Sometimes you just know…
One listen to one song was all it took to know that I not only wanted to pen words about this album, but likely buy it as well. The name Nightbringer only brought to mind a vague remembrance of positivity, but a thorough digestion confirmed and furthered initial impressions that Apocalypse Sun is one harshly serious slab of forward-thinking, instrumentally impressive and downright soul-shattering black metal. These Colorado natives may ring up occasional parallels to more well-known USBM acts, but the material contained herein ranks amongst the genre’s most seething, regardless of geography.
The opening duo of “I Am I” and “Supplication Before the Throne of Tehom” displays the faster, more active of the two approaches that Nightbringer brings to the table on full-length number two. The dissonant and torrential attack of interlacing riffs and extremely skilled drumming might (might, I say) have listeners imagining a marriage between the soaring guitar techniques of Krallice and the staunch devotion to darkness best exemplified by Deathspell Omega. (It must be noted that Nightbringer has actually existed much longer than the former, and thusly the comparison is meant only as a reference point. So don’t start calling these guys “Evil Krallice”; it wouldn’t be accurate.) The music swarms, with differing elements taking turns shifting melodies, as if they are engaged in some twisted high speed chase as an ultimate homage to Discordia herself. It is often difficult to discern exactly how many guitar parts exist at one time, and the fact that things stay tight is a testament to both the band’s skill as musicians and the quality of their compositions.

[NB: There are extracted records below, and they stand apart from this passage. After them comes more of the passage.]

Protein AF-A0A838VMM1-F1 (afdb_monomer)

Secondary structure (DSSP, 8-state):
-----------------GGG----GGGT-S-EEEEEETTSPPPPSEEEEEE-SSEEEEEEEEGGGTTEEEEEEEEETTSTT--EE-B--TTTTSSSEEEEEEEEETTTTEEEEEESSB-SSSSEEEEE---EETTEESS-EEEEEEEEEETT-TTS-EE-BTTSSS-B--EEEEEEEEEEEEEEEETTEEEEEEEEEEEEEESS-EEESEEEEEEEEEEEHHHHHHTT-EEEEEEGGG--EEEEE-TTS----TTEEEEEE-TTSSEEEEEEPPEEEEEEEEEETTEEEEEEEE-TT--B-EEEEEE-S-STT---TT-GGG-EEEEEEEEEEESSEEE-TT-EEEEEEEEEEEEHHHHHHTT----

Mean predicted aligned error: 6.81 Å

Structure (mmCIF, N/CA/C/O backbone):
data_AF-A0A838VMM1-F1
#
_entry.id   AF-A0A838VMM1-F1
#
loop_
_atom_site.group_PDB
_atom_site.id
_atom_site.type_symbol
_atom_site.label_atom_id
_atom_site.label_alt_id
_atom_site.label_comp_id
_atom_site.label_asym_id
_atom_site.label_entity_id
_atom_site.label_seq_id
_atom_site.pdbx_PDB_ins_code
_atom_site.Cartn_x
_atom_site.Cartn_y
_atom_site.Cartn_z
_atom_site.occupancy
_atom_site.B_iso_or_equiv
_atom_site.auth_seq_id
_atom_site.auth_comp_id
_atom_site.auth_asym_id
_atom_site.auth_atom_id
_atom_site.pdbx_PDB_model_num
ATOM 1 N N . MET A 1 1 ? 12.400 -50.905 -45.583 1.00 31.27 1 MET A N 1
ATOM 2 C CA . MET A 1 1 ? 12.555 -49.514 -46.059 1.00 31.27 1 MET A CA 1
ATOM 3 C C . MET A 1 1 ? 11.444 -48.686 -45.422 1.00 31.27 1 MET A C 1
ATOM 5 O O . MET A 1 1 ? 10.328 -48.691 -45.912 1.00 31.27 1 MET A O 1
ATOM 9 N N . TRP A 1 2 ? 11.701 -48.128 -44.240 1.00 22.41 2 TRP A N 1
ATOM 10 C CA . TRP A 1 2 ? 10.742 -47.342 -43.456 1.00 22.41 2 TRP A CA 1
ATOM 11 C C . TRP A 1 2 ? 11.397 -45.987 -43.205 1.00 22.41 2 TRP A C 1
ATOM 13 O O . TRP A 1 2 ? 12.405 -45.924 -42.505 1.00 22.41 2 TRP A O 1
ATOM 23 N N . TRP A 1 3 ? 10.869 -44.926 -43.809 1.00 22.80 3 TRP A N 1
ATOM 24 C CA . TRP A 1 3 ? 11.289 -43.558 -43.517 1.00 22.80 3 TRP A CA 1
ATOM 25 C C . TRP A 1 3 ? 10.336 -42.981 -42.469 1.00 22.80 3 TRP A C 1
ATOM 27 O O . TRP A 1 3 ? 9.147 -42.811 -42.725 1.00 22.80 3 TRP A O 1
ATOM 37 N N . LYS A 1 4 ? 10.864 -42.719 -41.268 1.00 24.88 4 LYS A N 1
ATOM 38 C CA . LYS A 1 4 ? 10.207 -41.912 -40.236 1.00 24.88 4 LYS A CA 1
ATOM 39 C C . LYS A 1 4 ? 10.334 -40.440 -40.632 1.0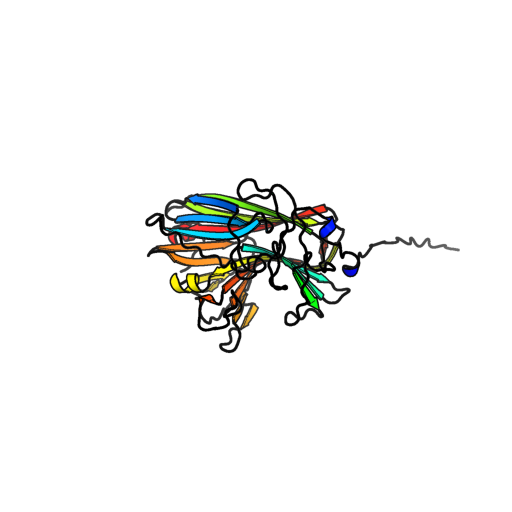0 24.88 4 LYS A C 1
ATOM 41 O O . LYS A 1 4 ? 11.445 -39.920 -40.693 1.00 24.88 4 LYS A O 1
ATOM 46 N N . LEU A 1 5 ? 9.203 -39.779 -40.875 1.00 25.59 5 LEU A N 1
ATOM 47 C CA . LEU A 1 5 ? 9.112 -38.322 -40.862 1.00 25.59 5 LEU A CA 1
ATOM 48 C C . LEU A 1 5 ? 9.187 -37.845 -39.408 1.00 25.59 5 LEU A C 1
ATOM 50 O O . LEU A 1 5 ? 8.258 -38.060 -38.631 1.00 25.59 5 LEU A O 1
ATOM 54 N N . SER A 1 6 ? 10.290 -37.197 -39.048 1.00 26.36 6 SER A N 1
ATOM 55 C CA . SER A 1 6 ? 10.386 -36.411 -37.820 1.00 26.36 6 SER A CA 1
ATOM 56 C C . SER A 1 6 ? 9.869 -35.005 -38.108 1.00 26.36 6 SER A C 1
ATOM 58 O O . SER A 1 6 ? 10.503 -34.238 -38.830 1.00 26.36 6 SER A O 1
ATOM 60 N N . PHE A 1 7 ? 8.709 -34.676 -37.544 1.00 25.70 7 PHE A N 1
ATOM 61 C CA . PHE A 1 7 ? 8.242 -33.302 -37.402 1.00 25.70 7 PHE A CA 1
ATOM 62 C C . PHE A 1 7 ? 9.203 -32.555 -36.470 1.00 25.70 7 PHE A C 1
ATOM 64 O O . PHE A 1 7 ? 9.283 -32.861 -35.282 1.00 25.70 7 PHE A O 1
ATOM 71 N N . ILE A 1 8 ? 9.937 -31.579 -37.004 1.00 25.72 8 ILE A N 1
ATOM 72 C CA . ILE A 1 8 ? 10.598 -30.556 -36.194 1.00 25.72 8 ILE A CA 1
ATOM 73 C C . ILE A 1 8 ? 9.589 -29.419 -36.044 1.00 25.72 8 ILE A C 1
ATOM 75 O O . ILE A 1 8 ? 9.470 -28.554 -36.909 1.00 25.72 8 ILE A O 1
ATOM 79 N N . THR A 1 9 ? 8.834 -29.438 -34.950 1.00 27.52 9 THR A N 1
ATOM 80 C CA . THR A 1 9 ? 8.096 -28.262 -34.487 1.00 27.52 9 THR A CA 1
ATOM 81 C C . THR A 1 9 ? 9.113 -27.331 -33.836 1.00 27.52 9 THR A C 1
ATOM 83 O O . THR A 1 9 ? 9.535 -27.557 -32.703 1.00 27.52 9 THR A O 1
ATOM 86 N N . ILE A 1 10 ? 9.563 -26.312 -34.569 1.00 26.39 10 ILE A N 1
ATOM 87 C CA . ILE A 1 10 ? 10.382 -25.233 -34.012 1.00 26.39 10 ILE A CA 1
ATOM 88 C C . ILE A 1 10 ? 9.459 -24.391 -33.125 1.00 26.39 10 ILE A C 1
ATOM 90 O O . ILE A 1 10 ? 8.727 -23.532 -33.611 1.00 26.39 10 ILE A O 1
ATOM 94 N N . PHE A 1 11 ? 9.476 -24.643 -31.816 1.00 28.36 11 PHE A N 1
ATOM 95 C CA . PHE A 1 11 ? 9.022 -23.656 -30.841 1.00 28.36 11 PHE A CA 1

The other approach employed is the dirge, eschewing the more melancholic tendencies heard in the Pacific Northwest and instead using the less-intensified music to accentuate the emotional disturbances communicated throughout the album. On these tracks, Nightbringer utilizes a form of tempo variation in which tremolo picking is stretched over slower drumming in the same way that a canvas is stretched over its frame. The resulting music appears pushed beyond its own limits and thusly provides the listener with merely the illusion of respite between the more cacophonous pieces.

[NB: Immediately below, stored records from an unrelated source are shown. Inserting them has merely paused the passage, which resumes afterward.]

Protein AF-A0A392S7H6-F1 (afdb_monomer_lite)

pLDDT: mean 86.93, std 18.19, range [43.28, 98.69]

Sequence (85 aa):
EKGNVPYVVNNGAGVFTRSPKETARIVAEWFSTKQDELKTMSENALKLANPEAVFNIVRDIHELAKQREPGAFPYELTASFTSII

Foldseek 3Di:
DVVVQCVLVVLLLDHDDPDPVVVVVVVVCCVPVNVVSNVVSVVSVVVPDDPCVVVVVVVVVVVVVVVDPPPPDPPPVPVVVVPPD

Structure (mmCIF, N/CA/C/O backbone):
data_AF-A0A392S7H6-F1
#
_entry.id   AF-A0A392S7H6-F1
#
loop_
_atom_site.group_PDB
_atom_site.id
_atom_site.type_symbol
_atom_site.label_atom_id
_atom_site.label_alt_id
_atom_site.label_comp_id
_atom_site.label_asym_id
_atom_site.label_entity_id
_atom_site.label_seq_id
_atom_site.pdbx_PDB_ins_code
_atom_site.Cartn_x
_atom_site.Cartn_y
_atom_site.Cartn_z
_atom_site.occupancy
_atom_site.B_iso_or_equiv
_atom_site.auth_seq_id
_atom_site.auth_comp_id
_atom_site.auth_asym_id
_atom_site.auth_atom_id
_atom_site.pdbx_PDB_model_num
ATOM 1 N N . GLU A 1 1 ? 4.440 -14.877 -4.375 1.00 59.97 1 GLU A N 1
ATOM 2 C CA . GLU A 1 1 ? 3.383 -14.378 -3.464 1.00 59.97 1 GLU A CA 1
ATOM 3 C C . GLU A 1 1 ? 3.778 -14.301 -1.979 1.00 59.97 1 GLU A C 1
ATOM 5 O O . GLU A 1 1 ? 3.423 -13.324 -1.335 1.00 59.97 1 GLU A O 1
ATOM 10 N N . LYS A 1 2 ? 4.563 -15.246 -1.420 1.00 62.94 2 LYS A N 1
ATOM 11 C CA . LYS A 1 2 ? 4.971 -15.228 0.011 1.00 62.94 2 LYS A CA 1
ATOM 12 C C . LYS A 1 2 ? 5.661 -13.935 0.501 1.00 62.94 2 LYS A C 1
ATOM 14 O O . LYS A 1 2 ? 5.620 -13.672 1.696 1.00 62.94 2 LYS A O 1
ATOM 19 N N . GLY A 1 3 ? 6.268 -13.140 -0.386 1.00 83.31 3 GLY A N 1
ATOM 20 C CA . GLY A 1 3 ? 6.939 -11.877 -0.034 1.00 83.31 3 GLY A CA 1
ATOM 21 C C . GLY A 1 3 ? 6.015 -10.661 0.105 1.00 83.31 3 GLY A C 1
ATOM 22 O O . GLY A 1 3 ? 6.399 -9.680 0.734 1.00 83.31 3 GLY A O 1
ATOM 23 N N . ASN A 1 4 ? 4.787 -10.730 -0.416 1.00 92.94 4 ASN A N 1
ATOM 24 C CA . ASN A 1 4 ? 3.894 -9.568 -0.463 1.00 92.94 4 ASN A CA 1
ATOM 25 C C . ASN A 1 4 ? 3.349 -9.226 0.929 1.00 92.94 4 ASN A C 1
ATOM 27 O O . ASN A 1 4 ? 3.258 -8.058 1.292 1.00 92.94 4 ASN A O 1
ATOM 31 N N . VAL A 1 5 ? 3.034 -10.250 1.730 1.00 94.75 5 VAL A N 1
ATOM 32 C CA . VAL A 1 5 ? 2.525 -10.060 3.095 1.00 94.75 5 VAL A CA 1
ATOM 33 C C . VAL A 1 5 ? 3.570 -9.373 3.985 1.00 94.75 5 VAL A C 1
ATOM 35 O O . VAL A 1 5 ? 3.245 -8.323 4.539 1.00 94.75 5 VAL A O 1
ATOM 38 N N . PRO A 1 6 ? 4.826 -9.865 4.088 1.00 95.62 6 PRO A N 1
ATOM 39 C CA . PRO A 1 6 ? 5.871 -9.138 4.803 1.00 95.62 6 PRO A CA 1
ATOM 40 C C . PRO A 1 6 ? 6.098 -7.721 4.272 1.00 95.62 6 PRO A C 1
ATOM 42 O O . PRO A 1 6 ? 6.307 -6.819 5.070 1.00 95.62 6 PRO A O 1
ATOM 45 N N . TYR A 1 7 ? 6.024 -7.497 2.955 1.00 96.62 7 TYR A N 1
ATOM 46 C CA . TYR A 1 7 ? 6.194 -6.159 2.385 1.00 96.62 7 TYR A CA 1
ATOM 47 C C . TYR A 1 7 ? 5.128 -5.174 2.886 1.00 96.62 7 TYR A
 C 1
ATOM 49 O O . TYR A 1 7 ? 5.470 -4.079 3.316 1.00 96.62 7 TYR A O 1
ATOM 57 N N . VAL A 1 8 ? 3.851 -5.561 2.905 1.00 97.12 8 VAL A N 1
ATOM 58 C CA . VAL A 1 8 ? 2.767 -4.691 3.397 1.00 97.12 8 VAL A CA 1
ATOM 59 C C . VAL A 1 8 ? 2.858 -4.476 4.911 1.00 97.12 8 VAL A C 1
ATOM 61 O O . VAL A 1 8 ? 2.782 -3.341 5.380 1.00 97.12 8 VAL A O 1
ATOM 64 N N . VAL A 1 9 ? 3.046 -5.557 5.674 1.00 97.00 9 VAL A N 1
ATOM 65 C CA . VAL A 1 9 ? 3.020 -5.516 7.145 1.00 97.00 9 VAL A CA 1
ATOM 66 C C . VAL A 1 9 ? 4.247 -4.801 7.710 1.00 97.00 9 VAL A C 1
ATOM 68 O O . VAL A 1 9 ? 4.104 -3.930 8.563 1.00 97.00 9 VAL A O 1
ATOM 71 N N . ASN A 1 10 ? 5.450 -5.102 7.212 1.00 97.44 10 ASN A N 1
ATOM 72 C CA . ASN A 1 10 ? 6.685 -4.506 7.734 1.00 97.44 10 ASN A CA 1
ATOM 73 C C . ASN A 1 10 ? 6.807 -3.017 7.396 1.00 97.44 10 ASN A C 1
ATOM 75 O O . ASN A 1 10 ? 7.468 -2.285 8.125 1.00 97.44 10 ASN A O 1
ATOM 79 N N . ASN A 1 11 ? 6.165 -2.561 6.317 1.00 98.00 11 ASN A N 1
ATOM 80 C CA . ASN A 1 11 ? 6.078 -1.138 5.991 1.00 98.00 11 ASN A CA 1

If a criticism has to be made, it is that Apocalypse Sun ultimately loses a bit of focus within its 66 minutes, due not to the existence of mediocre material (there is none), but more so to the album’s immense scope. Thankfully, the closing trio of “Nephal- The Seat of Pan-Daimonium,” “The Utterance of Kasab’el,” and “Fount of the Nighted God-Head” back-loads the album with ferocious quality. The first is an absolutely wild ride that sees the band using every tool at their disposal to provide not only the album’s best track but also its most intense. The second is the poisoned deep breath before the plunge, and the third is the extended death rattle, bleeding with finality but very much not with a happy ending.
Apocalypse Sun might stop short of the masterpiece tag — it isn’t quite Foulest Semen of a Sheltered Elite — but it is easily one of the best black metal albums of recent memory, standing particularly unique amongst Nightbringer’s USBM peers. Essential to even the most stubborn of the corpse-painted hordes, this record will create that special kind of venomous joy that only a truly top notch black metal album can provide. In other words, from the first furious introduction of the swarm, you will just know.
If you require more convincing, know this: I have already purchased my copy.